Your information may be disclosed for the purposes set out in our terms and conditions.
The USI Registry System only keeps information about your name, date and place of birth, gender, contact details and the type of identification provided.
The USI Registry System doesn’t retain details from the ID used to create your USI.
If you’ve authorised a third party to create a USI on your behalf, typically an education or training provider, they’re required by law to destroy your personal information as soon as possible after making the USI application.
Protecting your computer
To protect your computer:
- install security software that includes anti-virus, anti-spyware, firewall and anti-spam filters
- regularly scan your computer for viruses
- always run the current version of your security software.
Other steps you can take to protect your computer:
- check your internet browser’s security settings for ways to make your browsing more secure
- don’t open email attachments from unknown senders
- only download files from trusted websites
- be careful exchanging files with colleagues or friends
- never click on links in emails from unknown sources.
Protecting your password
To protect your personal details and privacy:
- never share your password
- never send your password via email
- make your password as strong as possible
- change it regularly.
Sharing your USI and VET transcript
Read about providing your VET transcript to your training organisations.
Privacy information for education or training providers
Education or training providers applying for a USI on behalf of an individual must give them a privacy notice explaining how their personal information will be used.
The Student Identifiers Registrar
The Registrar is bound by the Australian Privacy Principles (APPs) in the Privacy Act 1988.
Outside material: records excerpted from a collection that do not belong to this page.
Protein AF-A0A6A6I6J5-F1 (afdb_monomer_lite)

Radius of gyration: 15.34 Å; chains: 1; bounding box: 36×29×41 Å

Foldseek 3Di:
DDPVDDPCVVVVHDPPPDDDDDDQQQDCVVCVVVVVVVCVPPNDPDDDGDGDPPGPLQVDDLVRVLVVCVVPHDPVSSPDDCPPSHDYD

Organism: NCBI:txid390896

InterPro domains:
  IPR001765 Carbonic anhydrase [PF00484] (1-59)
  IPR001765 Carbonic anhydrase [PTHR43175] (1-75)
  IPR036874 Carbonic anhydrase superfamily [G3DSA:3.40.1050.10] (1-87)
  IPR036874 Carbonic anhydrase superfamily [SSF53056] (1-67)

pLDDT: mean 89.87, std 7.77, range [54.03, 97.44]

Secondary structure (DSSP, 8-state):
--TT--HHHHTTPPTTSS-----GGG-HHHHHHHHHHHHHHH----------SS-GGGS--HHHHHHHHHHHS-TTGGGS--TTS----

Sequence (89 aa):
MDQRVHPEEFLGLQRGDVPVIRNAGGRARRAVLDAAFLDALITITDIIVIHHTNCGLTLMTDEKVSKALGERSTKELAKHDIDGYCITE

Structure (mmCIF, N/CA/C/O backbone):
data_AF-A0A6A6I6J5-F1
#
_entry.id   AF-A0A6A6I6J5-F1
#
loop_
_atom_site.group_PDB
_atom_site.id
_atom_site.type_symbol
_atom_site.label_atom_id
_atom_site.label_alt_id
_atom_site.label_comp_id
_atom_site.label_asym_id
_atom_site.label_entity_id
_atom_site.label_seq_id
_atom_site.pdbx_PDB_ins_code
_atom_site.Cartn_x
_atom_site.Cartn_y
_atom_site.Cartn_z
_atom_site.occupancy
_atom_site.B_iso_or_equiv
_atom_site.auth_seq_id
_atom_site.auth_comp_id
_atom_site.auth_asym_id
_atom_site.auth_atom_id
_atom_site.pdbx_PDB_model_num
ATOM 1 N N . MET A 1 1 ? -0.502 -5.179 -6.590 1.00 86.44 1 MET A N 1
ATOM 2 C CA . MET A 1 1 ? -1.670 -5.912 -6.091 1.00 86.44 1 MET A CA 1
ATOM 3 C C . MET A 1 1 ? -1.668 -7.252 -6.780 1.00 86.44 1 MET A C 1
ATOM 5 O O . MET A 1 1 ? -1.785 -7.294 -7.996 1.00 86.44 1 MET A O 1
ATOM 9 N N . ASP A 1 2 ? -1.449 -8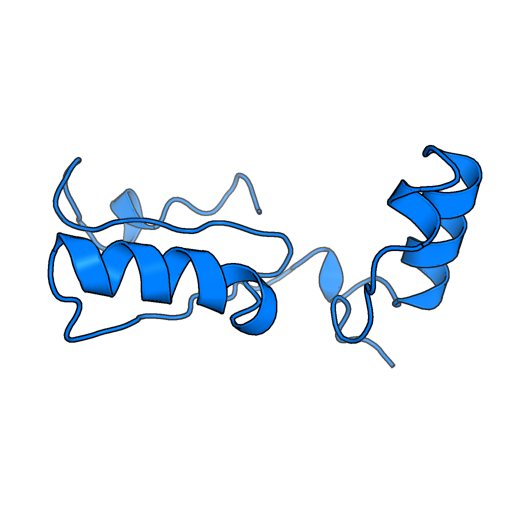.312 -6.018 1.00 94.50 2 ASP A N 1
ATOM 10 C CA . ASP A 1 2 ? -1.436 -9.671 -6.545 1.00 94.50 2 ASP A CA 1
ATOM 11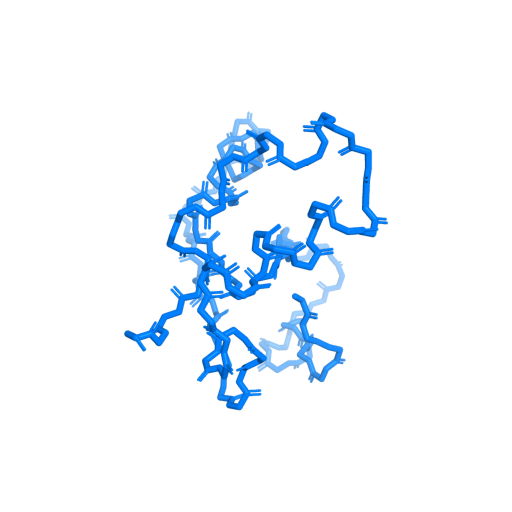 C C . ASP A 1 2 ? -2.804 -10.316 -6.337 1.00 94.50 2 ASP A C 1
ATOM 13 O O . ASP A 1 2 ? -3.335 -10.266 -5.229 1.00 94.50 2 ASP A O 1
ATOM 17 N N . GLN A 1 3 ? -3.383 -10.877 -7.397 1.00 93.81 3 GLN A N 1
ATOM 18 C CA . GLN A 1 3 ? -4.727 -11.461 -7.363 1.00 93.81 3 GLN A CA 1
ATOM 19 C C . GLN A 1 3 ? -4.809 -12.739 -6.522 1.00 93.81 3 GLN A C 1
ATOM 21 O O . GLN A 1 3 ? -5.903 -13.152 -6.176 1.00 93.81 3 GLN A O 1
ATOM 26 N N . ARG A 1 4 ? -3.674 -13.349 -6.167 1.00 95.06 4 ARG A N 1
ATOM 27 C CA . ARG A 1 4 ? -3.620 -14.545 -5.314 1.00 95.06 4 ARG A CA 1
ATOM 28 C C . ARG A 1 4 ? -3.771 -14.220 -3.828 1.00 95.06 4 ARG A C 1
ATOM 30 O O . ARG A 1 4 ? -3.886 -15.128 -3.016 1.00 95.06 4 ARG A O 1
ATOM 37 N N . VAL A 1 5 ? -3.682 -12.943 -3.457 1.00 94.44 5 VAL A N 1
ATOM 38 C CA . VAL A 1 5 ? -3.618 -12.505 -2.059 1.00 94.44 5 VAL A CA 1
ATOM 39 C C . VAL A 1 5 ? -4.956 -11.895 -1.656 1.00 94.44 5 VAL A C 1
ATOM 41 O O . VAL A 1 5 ? -5.332 -10.839 -2.166 1.00 94.44 5 VAL A O 1
ATOM 44 N N . HIS A 1 6 ? -5.631 -12.532 -0.705 1.00 93.38 6 HIS A N 1
ATOM 45 C CA . HIS A 1 6 ? -6.867 -12.062 -0.077 1.00 93.38 6 HIS A CA 1
ATOM 46 C C . HIS A 1 6 ? -6.644 -11.959 1.438 1.00 93.38 6 HIS A C 1
ATOM 48 O O . HIS A 1 6 ? -6.800 -12.966 2.129 1.00 93.38 6 HIS A O 1
ATOM 54 N N . PRO A 1 7 ? -6.200 -10.794 1.959 1.00 93.38 7 PRO A N 1
ATOM 55 C CA . PRO A 1 7 ? -5.909 -10.611 3.384 1.00 93.38 7 PRO A CA 1
ATOM 56 C C . PRO A 1 7 ? -7.033 -11.060 4.308 1.00 93.38 7 PRO A C 1
ATOM 58 O O . PRO A 1 7 ? -6.775 -11.698 5.322 1.00 93.38 7 PRO A O 1
ATOM 61 N N . GLU A 1 8 ? -8.270 -10.786 3.915 1.00 92.62 8 GLU A N 1
ATOM 62 C CA . GLU A 1 8 ? -9.468 -11.184 4.633 1.00 92.62 8 GLU A CA 1
ATOM 63 C C . GLU A 1 8 ? -9.578 -12.705 4.834 1.00 92.62 8 GLU A C 1
ATOM 65 O O . GLU A 1 8 ? -9.956 -13.156 5.911 1.00 92.62 8 GLU A O 1
ATOM 70 N N . GLU A 1 9 ? -9.171 -13.508 3.849 1.00 92.81 9 GLU A N 1
ATOM 71 C CA . GLU A 1 9 ? -9.300 -14.966 3.908 1.00 92.81 9 GLU A CA 1
ATOM 72 C C . GLU A 1 9 ? -8.276 -15.591 4.858 1.00 92.81 9 GLU A C 1
ATOM 74 O O . GLU A 1 9 ? -8.641 -16.350 5.753 1.00 92.81 9 GLU A O 1
ATOM 79 N N . PHE A 1 10 ? -6.988 -15.268 4.697 1.00 92.81 10 PHE A N 1
ATOM 80 C CA . PHE A 1 10 ? -5.932 -15.912 5.488 1.00 92.81 10 PHE A CA 1
ATOM 81 C C . PHE A 1 10 ? -5.743 -15.303 6.883 1.00 92.81 10 PHE A C 1
ATOM 83 O O . PHE A 1 10 ? -5.106 -15.933 7.726 1.00 92.81 10 PHE A O 1
ATOM 90 N N . LEU A 1 11 ? -6.282 -14.105 7.143 1.00 94.44 11 LEU A N 1
ATOM 91 C CA . LEU A 1 11 ? -6.365 -13.532 8.493 1.00 94.44 11 LEU A CA 1
ATOM 92 C C . LEU A 1 11 ? -7.686 -13.876 9.201 1.00 94.44 11 LEU A C 1
ATOM 94 O O . LEU A 1 11 ? -7.823 -13.574 10.382 1.00 94.44 11 LEU A O 1
ATOM 98 N N . GLY A 1 12 ? -8.643 -14.509 8.510 1.00 95.25 12 GLY A N 1
ATOM 99 C CA . GLY A 1 12 ? -9.944 -14.867 9.082 1.00 95.25 12 GLY A CA 1
ATOM 100 C C . GLY A 1 12 ? -10.830 -13.660 9.400 1.00 95.25 12 GLY A C 1
ATOM 101 O O . GLY A 1 12 ? -11.609 -13.711 10.349 1.00 95.25 12 GLY A O 1
ATOM 102 N N . LEU A 1 13 ? -10.695 -12.578 8.630 1.00 94.56 13 LEU A N 1
ATOM 103 C CA . LEU A 1 13 ? -11.432 -11.332 8.825 1.00 94.56 13 LEU A CA 1
ATOM 104 C C . LEU A 1 13 ? -12.750 -11.359 8.052 1.00 94.56 13 LEU A C 1
ATOM 106 O O . LEU A 1 13 ? -12.841 -11.856 6.926 1.00 94.56 13 LEU A O 1
ATOM 110 N N . GLN A 1 14 ? -13.777 -10.762 8.636 1.00 94.75 14 GLN A N 1
ATOM 111 C CA . GLN A 1 14 ? -15.055 -10.522 7.990 1.00 94.75 14 GLN A CA 1
ATOM 112 C C . GLN A 1 14 ? -15.054 -9.168 7.270 1.00 94.75 14 GLN A C 1
ATOM 114 O O . GLN A 1 14 ? -14.231 -8.278 7.506 1.00 94.75 14 GLN A O 1
ATOM 119 N N . ARG A 1 15 ? -16.003 -8.993 6.341 1.00 88.12 15 ARG A N 1
ATOM 120 C CA . ARG A 1 15 ? -16.182 -7.702 5.666 1.00 88.12 15 ARG A CA 1
ATOM 121 C C . ARG A 1 15 ? -16.507 -6.624 6.695 1.00 88.12 15 ARG A C 1
ATOM 123 O O . ARG A 1 15 ? -17.526 -6.715 7.368 1.00 88.12 15 ARG A O 1
ATOM 130 N N . GLY A 1 16 ? -15.690 -5.576 6.712 1.00 87.31 16 GLY A N 1
ATOM 131 C CA . GLY A 1 16 ? -15.863 -4.433 7.604 1.00 87.31 1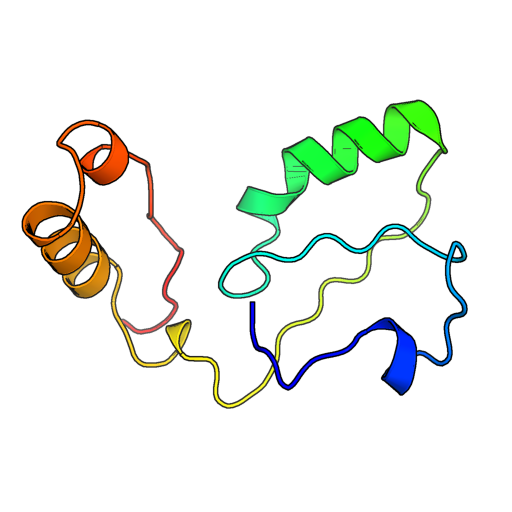6 GLY A CA 1
ATOM 132 C C . GLY A 1 16 ? -15.001 -4.478 8.864 1.00 87.31 16 GLY A C 1
ATOM 133 O O . GLY A 1 16 ? -14.947 -3.460 9.542 1.00 87.31 16 GLY A O 1
ATOM 134 N N . ASP A 1 17 ? -14.293 -5.581 9.140 1.00 92.56 17 ASP A N 1
ATOM 135 C CA . ASP A 1 17 ? -13.436 -5.682 10.331 1.00 92.56 17 ASP A CA 1
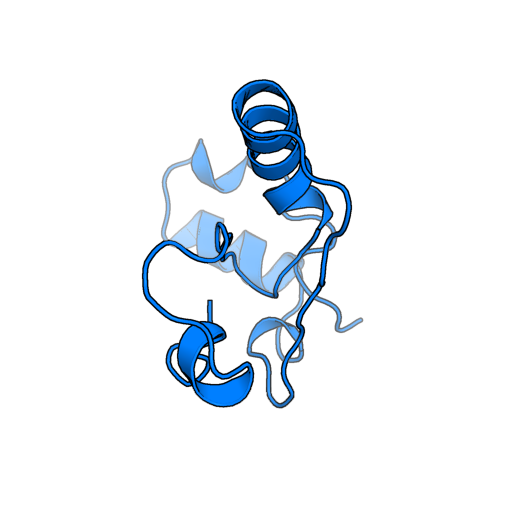ATOM 136 C C . ASP A 1 17 ? -12.282 -4.678 10.291 1.00 92.56 17 ASP A C 1
ATOM 138 O O . ASP A 1 17 ? -11.981 -4.026 11.287 1.00 92.56 17 ASP A O 1
ATOM 142 N N . VAL A 1 18 ? -11.634 -4.547 9.129 1.00 93.25 18 VAL A N 1
ATOM 143 C CA . VAL A 1 18 ? -10.490 -3.651 8.937 1.00 93.25 18 VAL A CA 1
ATOM 144 C C . VAL A 1 18 ? -10.504 -3.017 7.543 1.00 93.25 18 VAL A C 1
ATOM 146 O O . VAL A 1 18 ? -10.934 -3.652 6.572 1.00 93.25 18 VAL A O 1
ATOM 149 N N . PRO A 1 19 ? -9.984 -1.788 7.390 1.00 94.50 19 PRO A N 1
ATOM 150 C CA . PRO A 1 19 ? -9.635 -1.260 6.080 1.00 94.50 19 PRO A CA 1
ATOM 151 C C . PRO A 1 19 ? -8.480 -2.053 5.458 1.00 94.50 19 PRO A C 1
ATOM 153 O O . PRO A 1 19 ? -7.498 -2.374 6.126 1.00 94.50 19 PRO A O 1
ATOM 156 N N . VAL A 1 20 ? -8.557 -2.314 4.152 1.00 94.81 20 VAL A N 1
ATOM 157 C CA . VAL A 1 20 ? -7.501 -3.014 3.407 1.00 94.81 20 VAL A CA 1
ATOM 158 C C . VAL A 1 20 ? -7.007 -2.127 2.265 1.00 94.81 20 VAL A C 1
ATOM 160 O O . VAL A 1 20 ? -7.696 -1.951 1.260 1.00 94.81 20 VAL A O 1
ATOM 163 N N . ILE A 1 21 ? -5.790 -1.589 2.393 1.00 95.75 21 ILE A N 1
ATOM 164 C CA . ILE A 1 21 ? -5.126 -0.812 1.334 1.00 95.75 21 ILE A CA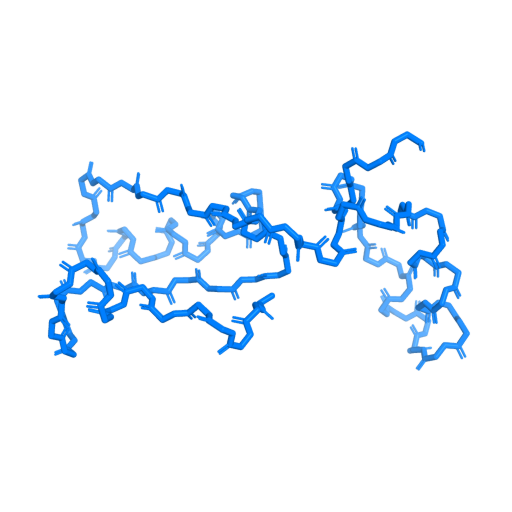 1
ATOM 165 C C . ILE A 1 21 ? -4.246 -1.745 0.497 1.00 95.75 21 ILE A C 1
ATOM 167 O O . ILE A 1 21 ? -3.385 -2.451 1.023 1.00 95.75 21 ILE A O 1
ATOM 171 N N . ARG A 1 22 ? -4.426 -1.739 -0.831 1.00 95.62 22 ARG A N 1
ATOM 172 C CA . ARG A 1 22 ? -3.664 -2.590 -1.761 1.00 95.62 22 ARG A CA 1
ATOM 173 C C . ARG A 1 22 ? -3.029 -1.756 -2.864 1.00 95.62 22 ARG A C 1
ATOM 175 O O . ARG A 1 22 ? -3.716 -1.076 -3.614 1.00 95.62 22 ARG A O 1
ATOM 182 N N . ASN A 1 23 ? -1.715 -1.882 -3.027 1.00 94.06 23 ASN A N 1
ATOM 183 C CA . ASN A 1 23 ? -0.970 -1.254 -4.119 1.00 94.06 23 ASN A CA 1
ATOM 184 C C . ASN A 1 23 ? 0.041 -2.238 -4.744 1.00 94.06 23 ASN A C 1
ATOM 186 O O . ASN A 1 23 ? 0.068 -3.433 -4.422 1.00 94.06 23 ASN A O 1
ATOM 190 N N . ALA A 1 24 ? 0.810 -1.800 -5.743 1.00 92.56 24 ALA A N 1
ATOM 191 C CA . ALA A 1 24 ? 1.875 -2.619 -6.322 1.00 92.56 24 ALA A CA 1
ATOM 192 C C . ALA A 1 24 ? 2.995 -2.833 -5.288 1.00 92.56 24 ALA A C 1
ATOM 194 O O . ALA A 1 24 ? 3.523 -1.871 -4.747 1.00 92.56 24 ALA A O 1
ATOM 195 N N . GLY A 1 25 ? 3.316 -4.097 -4.990 1.00 92.19 25 GLY A N 1
ATOM 196 C CA . GLY A 1 25 ? 4.365 -4.465 -4.032 1.00 92.19 25 GLY A CA 1
ATOM 197 C C . GLY A 1 25 ? 4.038 -4.300 -2.547 1.00 92.19 25 GLY A C 1
ATOM 198 O O . GLY A 1 25 ? 4.900 -4.608 -1.735 1.00 92.19 25 GLY A O 1
ATOM 199 N N . GLY A 1 26 ? 2.850 -3.814 -2.166 1.00 93.88 26 GLY A N 1
ATOM 200 C CA . GLY A 1 26 ? 2.532 -3.576 -0.749 1.00 93.88 26 GLY A CA 1
ATOM 201 C C . GLY A 1 26 ? 3.443 -2.514 -0.119 1.00 93.88 26 GLY A C 1
ATOM 202 O O . GLY A 1 26 ? 3.940 -2.679 0.994 1.00 93.88 26 GLY A O 1
ATOM 203 N N . ARG A 1 27 ? 3.738 -1.438 -0.860 1.00 92.38 27 ARG A N 1
ATOM 204 C CA . ARG A 1 27 ? 4.669 -0.384 -0.438 1.00 92.38 27 ARG A CA 1
ATOM 205 C C . ARG A 1 27 ? 3.991 0.578 0.532 1.00 92.38 27 ARG A C 1
ATOM 207 O O . ARG A 1 27 ? 3.068 1.299 0.148 1.00 92.38 27 ARG A O 1
ATOM 214 N N . ALA A 1 28 ? 4.509 0.646 1.759 1.00 93.38 28 ALA A N 1
ATOM 215 C CA . ALA A 1 28 ? 3.999 1.531 2.807 1.00 93.38 28 ALA A CA 1
ATOM 216 C C . ALA A 1 28 ? 4.044 3.013 2.396 1.00 93.38 28 ALA A C 1
ATOM 218 O O . ALA A 1 28 ? 3.055 3.719 2.563 1.00 93.38 28 ALA A O 1
ATOM 219 N N . ARG A 1 29 ? 5.126 3.463 1.736 1.00 91.56 29 ARG A N 1
ATOM 220 C CA . ARG A 1 29 ? 5.273 4.844 1.222 1.00 91.56 29 ARG A CA 1
ATOM 221 C C . ARG A 1 29 ? 4.085 5.291 0.361 1.00 91.56 29 ARG A C 1
ATOM 223 O O . ARG A 1 29 ? 3.728 6.459 0.375 1.00 91.56 29 ARG A O 1
ATOM 230 N N . ARG A 1 30 ? 3.465 4.366 -0.380 1.00 90.75 30 ARG A N 1
ATOM 231 C CA . ARG A 1 30 ? 2.324 4.648 -1.267 1.00 90.75 30 ARG A CA 1
ATOM 232 C C . ARG A 1 30 ? 0.970 4.488 -0.582 1.00 90.75 30 ARG A C 1
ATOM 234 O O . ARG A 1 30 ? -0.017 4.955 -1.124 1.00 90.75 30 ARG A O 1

The Act regulates how agencies collect, use, disclose, and store personal information and how people can access and correct their records and information.
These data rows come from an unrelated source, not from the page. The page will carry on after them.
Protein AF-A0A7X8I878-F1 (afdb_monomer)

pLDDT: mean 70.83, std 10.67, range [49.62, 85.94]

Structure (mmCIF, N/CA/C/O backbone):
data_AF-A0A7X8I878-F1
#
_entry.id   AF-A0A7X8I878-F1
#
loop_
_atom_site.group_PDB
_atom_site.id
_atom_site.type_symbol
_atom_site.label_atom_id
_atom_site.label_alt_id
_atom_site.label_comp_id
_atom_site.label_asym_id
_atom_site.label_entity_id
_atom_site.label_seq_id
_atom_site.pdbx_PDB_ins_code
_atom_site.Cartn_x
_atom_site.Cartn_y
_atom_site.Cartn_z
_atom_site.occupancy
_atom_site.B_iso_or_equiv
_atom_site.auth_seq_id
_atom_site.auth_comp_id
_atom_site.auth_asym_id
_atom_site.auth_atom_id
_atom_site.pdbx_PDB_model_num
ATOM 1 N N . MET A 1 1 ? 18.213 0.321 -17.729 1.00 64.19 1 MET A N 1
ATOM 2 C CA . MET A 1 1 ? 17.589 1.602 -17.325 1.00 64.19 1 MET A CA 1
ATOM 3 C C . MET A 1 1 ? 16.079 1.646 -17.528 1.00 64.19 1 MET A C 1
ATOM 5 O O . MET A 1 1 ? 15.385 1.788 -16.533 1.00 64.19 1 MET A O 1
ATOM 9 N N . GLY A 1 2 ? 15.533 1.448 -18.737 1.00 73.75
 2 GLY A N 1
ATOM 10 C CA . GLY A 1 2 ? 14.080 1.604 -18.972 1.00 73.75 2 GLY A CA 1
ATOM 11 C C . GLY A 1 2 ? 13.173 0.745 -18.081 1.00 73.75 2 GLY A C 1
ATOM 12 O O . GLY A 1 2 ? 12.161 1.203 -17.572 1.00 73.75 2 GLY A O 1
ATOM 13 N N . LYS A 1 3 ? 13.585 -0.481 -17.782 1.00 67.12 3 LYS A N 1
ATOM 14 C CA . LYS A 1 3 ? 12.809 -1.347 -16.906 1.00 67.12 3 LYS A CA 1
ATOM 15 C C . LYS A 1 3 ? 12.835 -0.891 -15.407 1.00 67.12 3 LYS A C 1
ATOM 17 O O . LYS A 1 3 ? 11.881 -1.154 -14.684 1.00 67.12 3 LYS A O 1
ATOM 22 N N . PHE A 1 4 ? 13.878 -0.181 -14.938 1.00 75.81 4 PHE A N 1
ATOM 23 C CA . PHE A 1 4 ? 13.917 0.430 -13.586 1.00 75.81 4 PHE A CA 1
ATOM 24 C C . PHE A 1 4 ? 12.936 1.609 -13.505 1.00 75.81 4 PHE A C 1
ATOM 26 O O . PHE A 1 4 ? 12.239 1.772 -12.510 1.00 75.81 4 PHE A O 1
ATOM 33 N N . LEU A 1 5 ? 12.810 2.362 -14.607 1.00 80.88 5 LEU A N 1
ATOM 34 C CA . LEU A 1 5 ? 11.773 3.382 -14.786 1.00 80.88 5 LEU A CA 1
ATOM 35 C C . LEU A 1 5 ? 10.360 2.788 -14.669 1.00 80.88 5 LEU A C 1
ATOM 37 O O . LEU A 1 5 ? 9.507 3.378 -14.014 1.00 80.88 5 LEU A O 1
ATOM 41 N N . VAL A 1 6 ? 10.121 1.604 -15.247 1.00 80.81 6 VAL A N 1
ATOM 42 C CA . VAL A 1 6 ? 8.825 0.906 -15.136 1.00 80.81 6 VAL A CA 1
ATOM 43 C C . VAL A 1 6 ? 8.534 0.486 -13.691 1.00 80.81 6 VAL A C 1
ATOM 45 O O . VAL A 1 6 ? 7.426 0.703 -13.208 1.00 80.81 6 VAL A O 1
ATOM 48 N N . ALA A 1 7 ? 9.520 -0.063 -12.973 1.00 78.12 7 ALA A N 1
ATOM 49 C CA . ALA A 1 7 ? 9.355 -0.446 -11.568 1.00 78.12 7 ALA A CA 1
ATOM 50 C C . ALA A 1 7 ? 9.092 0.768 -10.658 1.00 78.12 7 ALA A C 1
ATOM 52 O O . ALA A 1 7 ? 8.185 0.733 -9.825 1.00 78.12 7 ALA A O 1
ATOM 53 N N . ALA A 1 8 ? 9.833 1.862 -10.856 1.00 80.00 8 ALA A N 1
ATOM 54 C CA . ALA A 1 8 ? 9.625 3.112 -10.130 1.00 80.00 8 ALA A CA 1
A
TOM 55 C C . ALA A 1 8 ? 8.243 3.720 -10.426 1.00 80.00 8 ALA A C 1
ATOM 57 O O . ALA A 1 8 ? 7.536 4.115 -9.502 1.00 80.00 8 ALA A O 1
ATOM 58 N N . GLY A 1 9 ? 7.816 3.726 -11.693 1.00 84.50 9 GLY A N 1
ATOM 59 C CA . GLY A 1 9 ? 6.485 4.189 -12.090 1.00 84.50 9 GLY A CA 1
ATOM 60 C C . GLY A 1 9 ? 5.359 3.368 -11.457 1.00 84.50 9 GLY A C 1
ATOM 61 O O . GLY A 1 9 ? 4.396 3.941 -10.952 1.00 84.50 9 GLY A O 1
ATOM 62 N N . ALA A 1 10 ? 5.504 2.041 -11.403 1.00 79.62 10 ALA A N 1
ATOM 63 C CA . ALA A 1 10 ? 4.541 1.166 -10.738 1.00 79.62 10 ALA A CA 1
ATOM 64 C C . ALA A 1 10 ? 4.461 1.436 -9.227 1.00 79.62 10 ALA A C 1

The Student Identifiers Registrar’s Privacy Policy explains how information is protected, how to make a complaint about a breach of privacy, and how complaints are handled.
The Information Commissioner
The Act gives the Information Commissioner the power to investigate privacy breaches resulting from:
- failure to destroy information collected during the USI application process
- failure to protect USI records
- unauthorised collection, use, or disclosure of USIs.
The Act also gives the Information Commissioner the power to assess if the Registrar is properly maintaining or handling USIs.
The Information Commissioner can impose sanctions against anyone in breach of these laws.
Account security
A key principle of the USI initiative is that people control access to their USI account.
The USI can be created by an individual or they can authorise a third party to create one on their behalf.
The Provide your USI option includes a ‘Set up access to your USI account/permissions' function.
This allows people to give training and other authorised organisations permission to view their USI account and VET transcript or update their details.
Permission can be changed or cancelled at any time.
When updates to a USI account are made, the account owner is informed via their preferred contact method.
USI collection, use, and disclosure
The Student Identifiers Act 2014 (the Act) prevents anyone other than the USI account owner from collecting, using or disclosing USI information without consent unless permitted by the Act.
Purposes permitted by the Act include:
- enabling the Registrar to perform their functions
- research related to education or training that meets requirements specified by the Ministerial Council
- law enforcement purposes or in case of unlawful activities
- as authorised by the Student Identifiers Act 2014 (the Act).
The Act authorises various third parties to collect, use, and disclose USI data concerned with:
- delivery
- funding
- development
- regulation or administration of training
- preparation of statistics relating to training such as schools, registered training organisations, regulatory authorities, Commonwealth or state and territory agencies.
The Act requires third parties protect USI information from misuse, interference and loss or unauthorised access, modification, and disclosure.
The Act also states a USI account holder can’t consent to another party using their USI for any purpose.